Exercise brief: After finding the line with "ATOM 23 C CA" in the entries below, retype exactly each line from there through the line with "ATOM 81 C CA", including that final line.

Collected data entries

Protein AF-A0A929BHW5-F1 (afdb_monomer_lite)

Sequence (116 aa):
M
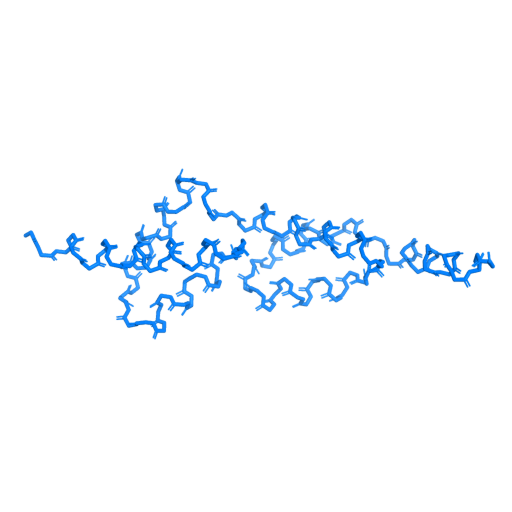ADTSASQRCLDAAYRYLSYRPRSEGEVRQRLLRHGFANEEVDEAIAKLKEQKLIDDFAFAQFWKDSRLSFRPKSKRLIARELRGKRVDADIVYEMTKDIDDELNAYKIGCSRIAF

Secondary structure (DSSP, 8-state):
--THHHHHHHHHHHHHHHTTS---HHHHHHHHHHTT--HHHHHHHHHHHHHTTS--HHHHHHHHHHHHHHTS---HHHHHHHHHHTT--HHHHHHHHTT--HHHHHHHHHHTT---

pLDDT: mean 81.16, std 13.09, range [41.66, 92.19]

Structure (mmCIF, N/CA/C/O backbone):
data_AF-A0A929BHW5-F1
#
_entry.id   AF-A0A929BHW5-F1
#
loop_
_atom_site.group_PDB
_atom_site.id
_atom_site.type_symbol
_atom_site.label_atom_id
_atom_site.label_alt_id
_atom_site.label_comp_id
_atom_site.label_asym_id
_atom_site.label_entity_id
_atom_site.label_seq_id
_atom_site.pdbx_PDB_ins_code
_atom_site.Cartn_x
_atom_site.Cartn_y
_atom_site.Cartn_z
_atom_site.occupancy
_atom_site.B_iso_or_equiv
_atom_site.auth_seq_id
_atom_site.auth_comp_id
_atom_site.auth_asym_id
_atom_site.auth_atom_id
_atom_site.pdbx_PDB_model_num
ATOM 1 N N . MET A 1 1 ? -21.484 4.624 23.759 1.00 43.19 1 MET A N 1
ATOM 2 C CA . MET A 1 1 ? -20.060 5.020 23.625 1.00 43.19 1 MET A CA 1
ATOM 3 C C . MET A 1 1 ? -19.141 3.787 23.689 1.00 43.19 1 MET A C 1
ATOM 5 O O . MET A 1 1 ? -18.159 3.810 24.417 1.00 43.19 1 MET A O 1
ATOM 9 N N . ALA A 1 2 ? -19.450 2.700 22.965 1.00 47.53 2 ALA A N 1
ATOM 10 C CA . ALA A 1 2 ? -18.661 1.456 23.004 1.00 47.53 2 ALA A CA 1
ATOM 11 C C . ALA A 1 2 ? -17.816 1.229 21.729 1.00 47.53 2 ALA A C 1
ATOM 13 O O . ALA A 1 2 ? -16.783 0.562 21.794 1.00 47.53 2 ALA A O 1
ATOM 14 N N . ASP A 1 3 ? -18.180 1.865 20.610 1.00 55.06 3 ASP A N 1
ATOM 15 C CA . ASP A 1 3 ? -17.587 1.582 19.291 1.00 55.06 3 ASP A CA 1
ATOM 16 C C . ASP A 1 3 ? -16.244 2.282 19.035 1.00 55.06 3 ASP A C 1
ATOM 18 O O . ASP A 1 3 ? -15.412 1.793 18.271 1.00 55.06 3 ASP A O 1
ATOM 22 N N . THR A 1 4 ? -15.950 3.375 19.748 1.00 61.31 4 THR A N 1
ATOM 23 C CA . THR A 1 4 ? -14.679 4.105 19.599 1.00 61.31 4 THR A CA 1
ATOM 24 C C . THR A 1 4 ? -13.470 3.230 19.945 1.00 61.31 4 THR A C 1
ATOM 26 O O . THR A 1 4 ? -12.410 3.387 19.350 1.00 61.31 4 THR A O 1
ATOM 29 N N . SER A 1 5 ? -13.609 2.271 20.873 1.00 70.75 5 SER A N 1
ATOM 30 C CA . SER A 1 5 ? -12.477 1.431 21.292 1.00 70.75 5 SER A CA 1
ATOM 31 C C . SER A 1 5 ? -12.077 0.384 20.248 1.00 70.75 5 SER A C 1
ATOM 33 O O . SER A 1 5 ? -10.893 0.071 20.133 1.00 70.75 5 SER A O 1
ATOM 35 N N . ALA A 1 6 ? -13.036 -0.146 19.484 1.00 74.88 6 ALA A N 1
ATOM 36 C CA . ALA A 1 6 ? -12.781 -1.150 18.454 1.00 74.88 6 ALA A CA 1
ATOM 37 C C . ALA A 1 6 ? -12.157 -0.500 17.209 1.00 74.88 6 ALA A C 1
ATOM 39 O O . ALA A 1 6 ? -11.065 -0.895 16.794 1.00 74.88 6 ALA A O 1
ATOM 40 N N . SER A 1 7 ? -12.754 0.604 16.744 1.00 79.12 7 SER A N 1
ATOM 41 C CA . SER A 1 7 ? -12.224 1.432 15.651 1.00 79.12 7 SER A CA 1
ATOM 42 C C . SER A 1 7 ? -10.809 1.956 15.961 1.00 79.12 7 SER A C 1
ATOM 44 O O . SER A 1 7 ? -9.906 1.863 15.126 1.00 79.12 7 SER A O 1
ATOM 46 N N . GLN A 1 8 ? -10.544 2.383 17.205 1.00 84.19 8 GLN A N 1
ATOM 47 C CA . GLN A 1 8 ? -9.198 2.804 17.617 1.00 84.19 8 GLN A CA 1
ATOM 48 C C . GLN A 1 8 ? -8.180 1.651 17.597 1.00 84.19 8 GLN A C 1
ATOM 50 O O . GLN A 1 8 ? -7.059 1.832 17.127 1.00 84.19 8 GLN A O 1
ATOM 55 N N . ARG A 1 9 ? -8.554 0.443 18.045 1.00 87.56 9 ARG A N 1
ATOM 56 C CA . ARG A 1 9 ? -7.670 -0.738 17.969 1.00 87.56 9 ARG A CA 1
ATOM 57 C C . ARG A 1 9 ? -7.383 -1.148 16.523 1.00 87.56 9 ARG A C 1
ATOM 59 O O . ARG A 1 9 ? -6.266 -1.580 16.234 1.00 87.56 9 ARG A O 1
ATOM 66 N N . CYS A 1 10 ? -8.368 -1.015 15.635 1.00 89.44 10 CYS A N 1
ATOM 67 C CA . CYS A 1 10 ? -8.224 -1.257 14.200 1.00 89.44 10 CYS A CA 1
ATOM 68 C C . CYS A 1 10 ? -7.194 -0.291 13.587 1.00 89.44 10 CYS A C 1
ATOM 70 O O . CYS A 1 10 ? -6.237 -0.724 12.937 1.00 89.44 10 CYS A O 1
ATOM 72 N N . LEU A 1 11 ? -7.320 1.006 13.889 1.00 88.44 11 LEU A N 1
ATOM 73 C CA . LEU A 1 11 ? -6.371 2.042 13.470 1.00 88.44 11 LEU A CA 1
ATOM 74 C C . LEU A 1 11 ? -4.960 1.804 14.014 1.00 88.44 11 LEU A C 1
ATOM 76 O O . LEU A 1 11 ? -4.001 1.809 13.245 1.00 88.44 11 LEU A O 1
ATOM 80 N N . ASP A 1 12 ? -4.818 1.521 15.308 1.00 90.50 12 ASP A N 1
ATOM 81 C CA . ASP A 1 12 ? -3.513 1.255 15.925 1.00 90.50 12 ASP A CA 1
ATOM 82 C C . ASP A 1 12 ? -2.820 0.039 15.289 1.00 90.50 12 ASP A C 1
ATOM 84 O O . ASP A 1 12 ? -1.606 0.048 15.049 1.00 90.50 12 ASP A O 1
ATOM 88 N N . ALA A 1 13 ? -3.584 -1.012 14.972 1.00 89.62 13 ALA A N 1
ATOM 89 C CA . ALA A 1 13 ? -3.074 -2.176 14.256 1.00 89.62 13 ALA A CA 1
ATOM 90 C C . ALA A 1 13 ? -2.618 -1.818 12.832 1.00 89.62 13 ALA A C 1
ATOM 92 O O . ALA A 1 13 ? -1.569 -2.299 12.386 1.00 89.62 13 ALA A O 1
ATOM 93 N N . ALA A 1 14 ? -3.362 -0.955 12.137 1.00 91.00 14 ALA A N 1
ATOM 94 C CA . ALA A 1 14 ? -2.997 -0.475 10.811 1.00 91.00 14 ALA A CA 1
ATOM 95 C C . ALA A 1 14 ? -1.727 0.392 10.841 1.00 91.00 14 ALA A C 1
ATOM 97 O O . ALA A 1 14 ? -0.806 0.136 10.063 1.00 91.00 14 ALA A O 1
ATOM 98 N N . TYR A 1 15 ? -1.612 1.332 11.785 1.00 90.94 15 TYR A N 1
ATOM 99 C CA . TYR A 1 15 ? -0.413 2.161 11.959 1.00 90.94 15 TYR A CA 1
ATOM 100 C C . TYR A 1 15 ? 0.834 1.318 12.212 1.00 90.94 15 TYR A C 1
ATOM 102 O O . TYR A 1 15 ? 1.860 1.507 11.555 1.00 90.94 15 TYR A O 1
ATOM 110 N N . ARG A 1 16 ? 0.737 0.328 13.109 1.00 90.69 16 ARG A N 1
ATOM 111 C CA . ARG A 1 16 ? 1.833 -0.619 13.356 1.00 90.69 16 ARG A CA 1
ATOM 112 C C . ARG A 1 16 ? 2.199 -1.414 12.110 1.00 90.69 16 ARG A C 1
ATOM 114 O O . ARG A 1 16 ? 3.352 -1.781 11.948 1.00 90.69 16 ARG A O 1
ATOM 121 N N . TYR A 1 17 ? 1.243 -1.721 11.239 1.00 89.12 17 TYR A N 1
ATOM 122 C CA . TYR A 1 17 ? 1.525 -2.465 10.015 1.00 89.12 17 TYR A CA 1
ATOM 123 C C . TYR A 1 17 ? 2.203 -1.603 8.939 1.00 89.12 17 TYR A C 1
ATOM 125 O O . TYR A 1 17 ? 3.092 -2.094 8.232 1.00 89.12 17 TYR A O 1
ATOM 133 N N . LEU A 1 18 ? 1.805 -0.331 8.839 1.00 88.00 18 LEU A N 1
ATOM 134 C CA . LEU A 1 18 ? 2.354 0.652 7.902 1.00 88.00 18 LEU A CA 1
ATOM 135 C C . LEU A 1 18 ? 3.751 1.146 8.300 1.00 88.00 18 LEU A C 1
ATOM 137 O O . LEU A 1 18 ? 4.556 1.440 7.419 1.00 88.00 18 LEU A O 1
ATOM 141 N N . SER A 1 19 ? 4.079 1.183 9.596 1.00 88.25 19 SER A N 1
ATOM 142 C CA . SER A 1 19 ? 5.367 1.705 10.080 1.00 88.25 19 SER A CA 1
ATOM 143 C C . SER A 1 19 ? 6.592 0.924 9.587 1.00 88.25 19 SER A C 1
ATOM 145 O O . SER A 1 19 ? 7.676 1.490 9.480 1.00 88.25 19 SER A O 1
ATOM 147 N N . TYR A 1 20 ? 6.443 -0.363 9.257 1.00 84.38 20 TYR A N 1
ATOM 148 C CA . TYR A 1 20 ? 7.560 -1.194 8.791 1.00 84.38 20 TYR A CA 1
ATOM 149 C C . TYR A 1 20 ? 7.946 -0.945 7.328 1.00 84.38 20 TYR A C 1
ATOM 151 O O . TYR A 1 20 ? 9.118 -1.051 6.976 1.00 84.38 20 TYR A O 1
ATOM 159 N N . ARG A 1 21 ? 6.958 -0.728 6.451 1.00 84.56 21 ARG A N 1
ATOM 160 C CA . ARG A 1 21 ? 7.149 -0.460 5.016 1.00 84.56 21 ARG A CA 1
ATOM 161 C C . ARG A 1 21 ? 5.842 0.066 4.411 1.00 84.56 21 ARG A C 1
ATOM 163 O O . ARG A 1 21 ? 4.783 -0.359 4.879 1.00 84.56 21 ARG A O 1
ATOM 170 N N . PRO A 1 22 ? 5.892 0.842 3.315 1.00 84.19 22 PRO A N 1
ATOM 171 C CA . PRO A 1 22 ? 4.690 1.235 2.585 1.00 84.19 22 PRO A CA 1
ATOM 172 C C . PRO A 1 22 ? 3.915 0.001 2.103 1.00 84.19 22 PRO A C 1
ATOM 174 O O . PRO A 1 22 ? 4.509 -0.977 1.624 1.00 84.19 22 PRO A O 1
ATOM 177 N N . ARG A 1 23 ? 2.591 0.035 2.277 1.00 87.25 23 ARG A N 1
ATOM 178 C CA . ARG A 1 23 ? 1.644 -1.037 1.934 1.00 87.25 23 ARG A CA 1
ATOM 179 C C . ARG A 1 23 ? 0.542 -0.489 1.040 1.00 87.25 23 ARG A C 1
ATOM 181 O O . ARG A 1 23 ? 0.194 0.679 1.164 1.00 87.25 23 ARG A O 1
ATOM 188 N N . SER A 1 24 ? -0.033 -1.354 0.214 1.00 90.56 24 SER A N 1
ATOM 189 C CA . SER A 1 24 ? -1.287 -1.063 -0.477 1.00 90.56 24 SER A CA 1
ATOM 190 C C . SER A 1 24 ? -2.479 -1.158 0.477 1.00 90.56 24 SER A C 1
ATOM 192 O O . SER A 1 24 ? -2.452 -1.891 1.476 1.00 90.56 24 SER A O 1
ATOM 194 N N . GLU A 1 25 ? -3.561 -0.484 0.115 1.00 90.50 25 GLU A N 1
ATOM 195 C CA . GLU A 1 25 ? -4.868 -0.566 0.758 1.00 90.50 25 GLU A CA 1
ATOM 196 C C . GLU A 1 25 ? -5.330 -2.019 0.887 1.00 90.50 25 GLU A C 1
ATOM 198 O O . GLU A 1 25 ? -5.717 -2.467 1.969 1.00 90.50 25 GLU A O 1
ATOM 203 N N . GLY A 1 26 ? -5.210 -2.798 -0.190 1.00 88.81 26 GLY A N 1
ATOM 204 C CA . GLY A 1 26 ? -5.611 -4.201 -0.194 1.00 88.81 26 GLY A CA 1
ATOM 205 C C . GLY A 1 26 ? -4.771 -5.099 0.729 1.00 88.81 26 GLY A C 1
ATOM 206 O O . GLY A 1 26 ? -5.286 -6.100 1.244 1.00 88.81 26 GLY A O 1
ATOM 207 N N . GLU A 1 27 ? -3.495 -4.776 0.985 1.00 89.94 27 GLU A N 1
ATOM 208 C CA . GLU A 1 27 ? -2.702 -5.467 2.015 1.00 89.94 27 GLU A CA 1
ATOM 209 C C . GLU A 1 27 ? -3.205 -5.114 3.425 1.00 89.94 27 GLU A C 1
ATOM 211 O O . GLU A 1 27 ? -3.349 -6.016 4.258 1.00 89.94 27 GLU A O 1
ATOM 216 N N . VAL A 1 28 ? -3.508 -3.836 3.686 1.00 91.19 28 VAL A N 1
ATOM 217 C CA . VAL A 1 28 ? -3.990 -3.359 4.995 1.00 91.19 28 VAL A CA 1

Result for this exercise:
ATOM 23 C CA . THR A 1 4 ? -14.679 4.105 19.599 1.00 61.31 4 THR A CA 1
ATOM 24 C C . THR A 1 4 ? -13.470 3.230 19.945 1.00 61.31 4 THR A C 1
ATOM 26 O O . THR A 1 4 ? -12.410 3.387 19.350 1.00 61.31 4 THR A O 1
ATOM 29 N N . SER A 1 5 ? -13.609 2.271 20.873 1.00 70.75 5 SER A N 1
ATOM 30 C CA . SER A 1 5 ? -12.477 1.431 21.292 1.00 70.75 5 SER A CA 1
ATOM 31 C C . SER A 1 5 ? -12.077 0.384 20.248 1.00 70.75 5 SER A C 1
ATOM 33 O O . SER A 1 5 ? -10.893 0.071 20.133 1.00 70.75 5 SER A O 1
ATOM 35 N N . ALA A 1 6 ? -13.036 -0.146 19.484 1.00 74.88 6 ALA A N 1
ATOM 36 C CA . ALA A 1 6 ? -12.781 -1.150 18.454 1.00 74.88 6 ALA A CA 1
ATOM 37 C C . ALA A 1 6 ? -12.157 -0.500 17.209 1.00 74.88 6 ALA A C 1
ATOM 39 O O . ALA A 1 6 ? -11.065 -0.895 16.794 1.00 74.88 6 ALA A O 1
ATOM 40 N N . SER A 1 7 ? -12.754 0.604 16.744 1.00 79.12 7 SER A N 1
ATOM 41 C CA . SER A 1 7 ? -12.224 1.432 15.651 1.00 79.12 7 SER A CA 1
ATOM 42 C C . SER A 1 7 ? -10.809 1.956 15.961 1.00 79.12 7 SER A C 1
ATOM 44 O O . SER A 1 7 ? -9.906 1.863 15.126 1.00 79.12 7 SER A O 1
ATOM 46 N N . GLN A 1 8 ? -10.544 2.383 17.205 1.00 84.19 8 GLN A N 1
ATOM 47 C CA . GLN A 1 8 ? -9.198 2.804 17.617 1.00 84.19 8 GLN A CA 1
ATOM 48 C C . GLN A 1 8 ? -8.180 1.651 17.597 1.00 84.19 8 GLN A C 1
ATOM 50 O O . GLN A 1 8 ? -7.059 1.832 17.127 1.00 84.19 8 GLN A O 1
ATOM 55 N N . ARG A 1 9 ? -8.554 0.443 18.045 1.00 87.56 9 ARG A N 1
ATOM 56 C CA . ARG A 1 9 ? -7.670 -0.738 17.969 1.00 87.56 9 ARG A CA 1
ATOM 57 C C . ARG A 1 9 ? -7.383 -1.148 16.523 1.00 87.56 9 ARG A C 1
ATOM 59 O O . ARG A 1 9 ? -6.266 -1.580 16.234 1.00 87.56 9 ARG A O 1
ATOM 66 N N . CYS A 1 10 ? -8.368 -1.015 15.635 1.00 89.44 10 CYS A N 1
ATOM 67 C CA . CYS A 1 10 ? -8.224 -1.257 14.200 1.00 89.44 10 CYS A CA 1
ATOM 68 C C . CYS A 1 10 ? -7.194 -0.291 13.587 1.00 89.44 10 CYS A C 1
ATOM 70 O O . CYS A 1 10 ? -6.237 -0.724 12.937 1.00 89.44 10 CYS A O 1
ATOM 72 N N . LEU A 1 11 ? -7.320 1.006 13.889 1.00 88.44 11 LEU A N 1
ATOM 73 C CA . LEU A 1 11 ? -6.371 2.042 13.470 1.00 88.44 11 LEU A CA 1
ATOM 74 C C . LEU A 1 11 ? -4.960 1.804 14.014 1.00 88.44 11 LEU A C 1
ATOM 76 O O . LEU A 1 11 ? -4.001 1.809 13.245 1.00 88.44 11 LEU A O 1
ATOM 80 N N . ASP A 1 12 ? -4.818 1.521 15.308 1.00 90.50 12 ASP A N 1
ATOM 81 C CA . ASP A 1 12 ? -3.513 1.255 15.925 1.00 90.50 12 ASP A CA 1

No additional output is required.